Institutional investment companies own only 3 percent of the single-family home rental market, but they have saturated some areas, like Atlanta, where they own about one in five single-family rentals and are amassing more.
Housing advocates and progressive lawmakers say these types of companies further push lower and middle-income Americans out of homeownership by buying up the kind of older, 1,000-square-foot-ish houses once affordable to first-time homeowners and inflating the market with investors.

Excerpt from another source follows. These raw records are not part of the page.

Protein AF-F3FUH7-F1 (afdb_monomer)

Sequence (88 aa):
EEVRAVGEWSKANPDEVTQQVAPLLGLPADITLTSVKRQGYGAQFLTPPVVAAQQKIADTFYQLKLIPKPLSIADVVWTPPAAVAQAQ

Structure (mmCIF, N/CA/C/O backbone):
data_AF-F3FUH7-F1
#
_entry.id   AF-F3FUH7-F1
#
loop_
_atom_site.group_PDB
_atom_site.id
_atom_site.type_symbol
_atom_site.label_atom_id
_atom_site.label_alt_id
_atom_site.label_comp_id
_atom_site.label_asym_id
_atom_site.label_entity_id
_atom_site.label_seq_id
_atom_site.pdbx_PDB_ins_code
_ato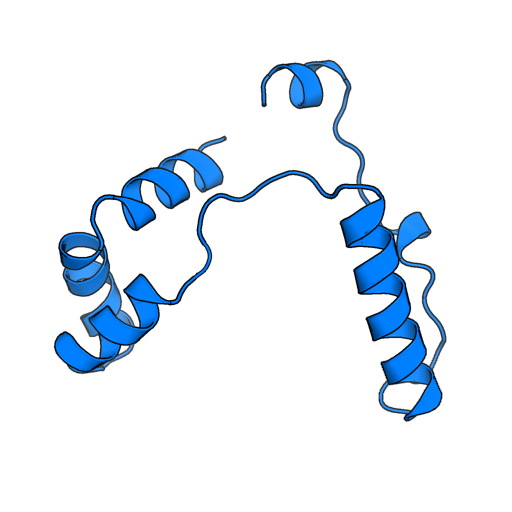m_site.Cartn_x
_atom_site.Cartn_y
_atom_site.Cartn_z
_atom_site.occupancy
_atom_site.B_iso_or_equiv
_atom_site.auth_seq_id
_atom_site.auth_comp_id
_atom_site.auth_asym_id
_atom_site.auth_atom_id
_atom_site.pdbx_PDB_model_num
ATOM 1 N N . GLU A 1 1 ? -11.167 6.082 -10.855 1.00 76.38 1 GLU A N 1
ATOM 2 C CA . GLU A 1 1 ? -11.698 7.347 -10.329 1.00 76.38 1 GLU A CA 1
ATOM 3 C C . GLU A 1 1 ? -12.452 7.148 -9.025 1.00 76.38 1 GLU A C 1
ATOM 5 O O . GLU A 1 1 ? -11.935 7.555 -7.996 1.00 76.38 1 GLU A O 1
ATOM 10 N N . GLU A 1 2 ? -13.551 6.392 -9.027 1.00 89.31 2 GLU A N 1
ATOM 11 C CA . GLU A 1 2 ? -14.361 6.113 -7.824 1.00 89.31 2 GLU A CA 1
ATOM 12 C C . GLU A 1 2 ? -13.558 5.687 -6.585 1.00 89.31 2 GLU A C 1
ATOM 14 O O . GLU A 1 2 ? -13.716 6.257 -5.512 1.00 89.31 2 GLU A O 1
ATOM 19 N N . VAL A 1 3 ? -12.622 4.740 -6.729 1.00 91.62 3 VAL A N 1
ATOM 20 C CA . VAL A 1 3 ? -11.784 4.274 -5.606 1.00 91.62 3 VAL A CA 1
ATOM 21 C C . VAL A 1 3 ? -10.968 5.413 -4.981 1.00 91.62 3 VAL A C 1
ATOM 23 O O . VAL A 1 3 ? -10.799 5.467 -3.764 1.00 91.62 3 VAL A O 1
ATOM 26 N N . ARG A 1 4 ? -10.470 6.344 -5.801 1.00 91.19 4 ARG A N 1
ATOM 27 C CA . ARG A 1 4 ? -9.711 7.506 -5.330 1.00 91.19 4 ARG A CA 1
ATOM 28 C C . ARG A 1 4 ? -10.634 8.508 -4.645 1.00 91.19 4 ARG A C 1
ATOM 30 O O . ARG A 1 4 ? -10.304 8.944 -3.550 1.00 91.19 4 ARG A O 1
ATOM 37 N N . ALA A 1 5 ? -11.792 8.803 -5.234 1.00 92.75 5 ALA A N 1
ATOM 38 C CA . ALA A 1 5 ? -12.786 9.702 -4.648 1.00 92.75 5 ALA A CA 1
ATOM 39 C C . ALA A 1 5 ? -13.268 9.209 -3.272 1.00 92.75 5 ALA A C 1
ATOM 41 O O . ALA A 1 5 ? -13.246 9.963 -2.299 1.00 92.75 5 ALA A O 1
ATOM 42 N N . VAL A 1 6 ? -13.604 7.920 -3.159 1.00 94.88 6 VAL A N 1
ATOM 43 C CA . VAL A 1 6 ? -13.958 7.283 -1.880 1.00 94.88 6 VAL A CA 1
ATOM 44 C C . VAL A 1 6 ? -12.788 7.332 -0.897 1.00 94.88 6 VAL A C 1
ATOM 46 O O . VAL A 1 6 ? -12.999 7.572 0.291 1.00 94.88 6 VAL A O 1
ATOM 49 N N . GLY A 1 7 ? -11.552 7.152 -1.370 1.00 94.56 7 GLY A N 1
ATOM 50 C CA . GLY A 1 7 ? -10.348 7.280 -0.550 1.00 94.56 7 GLY A CA 1
ATOM 51 C C . GLY A 1 7 ? -10.168 8.686 0.032 1.00 94.56 7 GLY A C 1
ATOM 52 O O . GLY A 1 7 ? -9.951 8.824 1.234 1.00 94.56 7 GLY A O 1
ATOM 53 N N . GLU A 1 8 ? -10.293 9.730 -0.786 1.00 95.25 8 GLU A N 1
ATOM 54 C CA . GLU A 1 8 ? -10.184 11.120 -0.319 1.00 95.25 8 GLU A CA 1
ATOM 55 C C . GLU A 1 8 ? -11.308 11.481 0.655 1.00 95.25 8 GLU A C 1
ATOM 57 O O . GLU A 1 8 ? -11.059 12.084 1.701 1.00 95.25 8 GLU A O 1
ATOM 62 N N . TRP A 1 9 ? -12.534 11.035 0.375 1.00 96.12 9 TRP A N 1
ATOM 63 C CA . TRP A 1 9 ? -13.638 11.186 1.317 1.00 96.12 9 TRP A CA 1
ATOM 64 C C . TRP A 1 9 ? -13.355 10.457 2.637 1.00 96.12 9 TRP A C 1
ATOM 66 O O . TRP A 1 9 ? -13.542 11.032 3.707 1.00 96.12 9 TRP A O 1
ATOM 76 N N . SER A 1 10 ? -12.828 9.232 2.580 1.00 96.62 10 SER A N 1
ATOM 77 C CA . SER A 1 10 ? -12.488 8.447 3.775 1.00 96.62 10 SER A CA 1
ATOM 78 C C . SER A 1 10 ? -11.437 9.144 4.636 1.00 96.62 10 SER A C 1
ATOM 80 O O . SER A 1 10 ? -11.530 9.158 5.863 1.00 96.62 10 SER A O 1
ATOM 82 N N . LYS A 1 11 ? -10.454 9.778 3.992 1.00 95.44 11 LYS A N 1
ATOM 83 C CA . LYS A 1 11 ? -9.412 10.557 4.662 1.00 95.44 11 LYS A CA 1
ATOM 84 C C . LYS A 1 11 ? -9.976 11.785 5.384 1.00 95.44 11 LYS A C 1
ATOM 86 O O . LYS A 1 11 ? -9.475 12.135 6.450 1.00 95.44 11 LYS A O 1
ATOM 91 N N . ALA A 1 12 ? -10.996 12.428 4.814 1.00 96.75 12 ALA A N 1
ATOM 92 C CA . ALA A 1 12 ? -11.653 13.594 5.401 1.00 96.75 12 ALA A CA 1
ATOM 93 C C . ALA A 1 12 ? -12.678 13.236 6.494 1.00 96.75 12 ALA A C 1
ATOM 95 O O . ALA A 1 12 ? -12.929 14.064 7.366 1.00 96.75 12 ALA A O 1
ATOM 96 N N . ASN A 1 13 ? -13.229 12.016 6.482 1.00 97.75 13 ASN A N 1
ATOM 97 C CA . ASN A 1 13 ? -14.334 11.600 7.357 1.00 97.75 13 ASN A CA 1
ATOM 98 C C . ASN A 1 13 ? -13.998 10.338 8.185 1.00 97.75 13 ASN A C 1
ATOM 100 O O . ASN A 1 13 ? -14.721 9.340 8.125 1.00 97.75 13 ASN A O 1
ATOM 104 N N . PRO A 1 14 ? -12.909 10.336 8.980 1.00 97.38 14 PRO A N 1
ATOM 105 C CA . PRO A 1 14 ? -12.435 9.133 9.667 1.00 97.38 14 PRO A CA 1
ATOM 106 C C . PRO A 1 14 ? -13.435 8.562 10.685 1.00 97.38 14 PRO A C 1
ATOM 108 O O . PRO A 1 14 ? -13.463 7.348 10.891 1.00 97.38 14 PRO A O 1
ATOM 111 N N . ASP A 1 15 ? -14.265 9.394 11.317 1.00 97.94 15 ASP A N 1
ATOM 112 C CA . ASP A 1 15 ? -15.266 8.927 12.284 1.00 97.94 15 ASP A CA 1
ATOM 113 C C . ASP A 1 15 ? -16.418 8.180 11.591 1.00 97.94 15 ASP A C 1
ATOM 115 O O . ASP A 1 15 ? -16.834 7.117 12.052 1.00 97.94 15 ASP A O 1
ATOM 119 N N . GLU A 1 16 ? -16.874 8.668 10.435 1.00 98.12 16 GLU A N 1
ATOM 120 C CA . GLU A 1 16 ? -17.908 8.000 9.635 1.00 98.12 16 GLU A CA 1
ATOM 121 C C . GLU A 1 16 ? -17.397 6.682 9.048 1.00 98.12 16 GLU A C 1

There isn’t much data of automated landlords' effect on home prices yet, Brendan McKay, president of advocacy at the Association of Independent Mortgage Experts, told Motherboard. “But it's pretty easy to draw a straight line to the fact that it is making it significantly harder for low- to moderate-income families to become homeowners, because that’s the market that they're buying. So it is absolutely disenfranchising that segment of people.”
Automated landlord companies also use data tools to find and buy up houses at a brisk pace. In her paper, Fields describes “acquisition engines” used to rapidly build these vast portfolios. Housing data is fed into an algorithm, which savors it for neighborhood desirability and amenities, proximity to employment centers, transportation corridors, construction type, and repair needs. Wall Street-backed landlords then use this data to make split-second decisions on which houses to buy. It’s reliable enough, to them, to forego the visual inspection almost any small-time landlord would consider a must.
Imagine Homes—which stretches the robot landlord concept by not even having offices in places where it leases—has recently been on a buying spree. According to search results from local real estate directories, in the last year, an LLC connected to the company purchased 27 houses in Cuyahoga County (home of Cleveland), 49 in Hamilton County (home of Cincinnati) and five in Franklin County, presumably to get a foothold in the Columbus area. Rarely does the company purchase a house for more than $200,000.
It sometimes puts in bids hours after houses go on the market, bids that few others could beat, incentivizing the seller to sell quickly.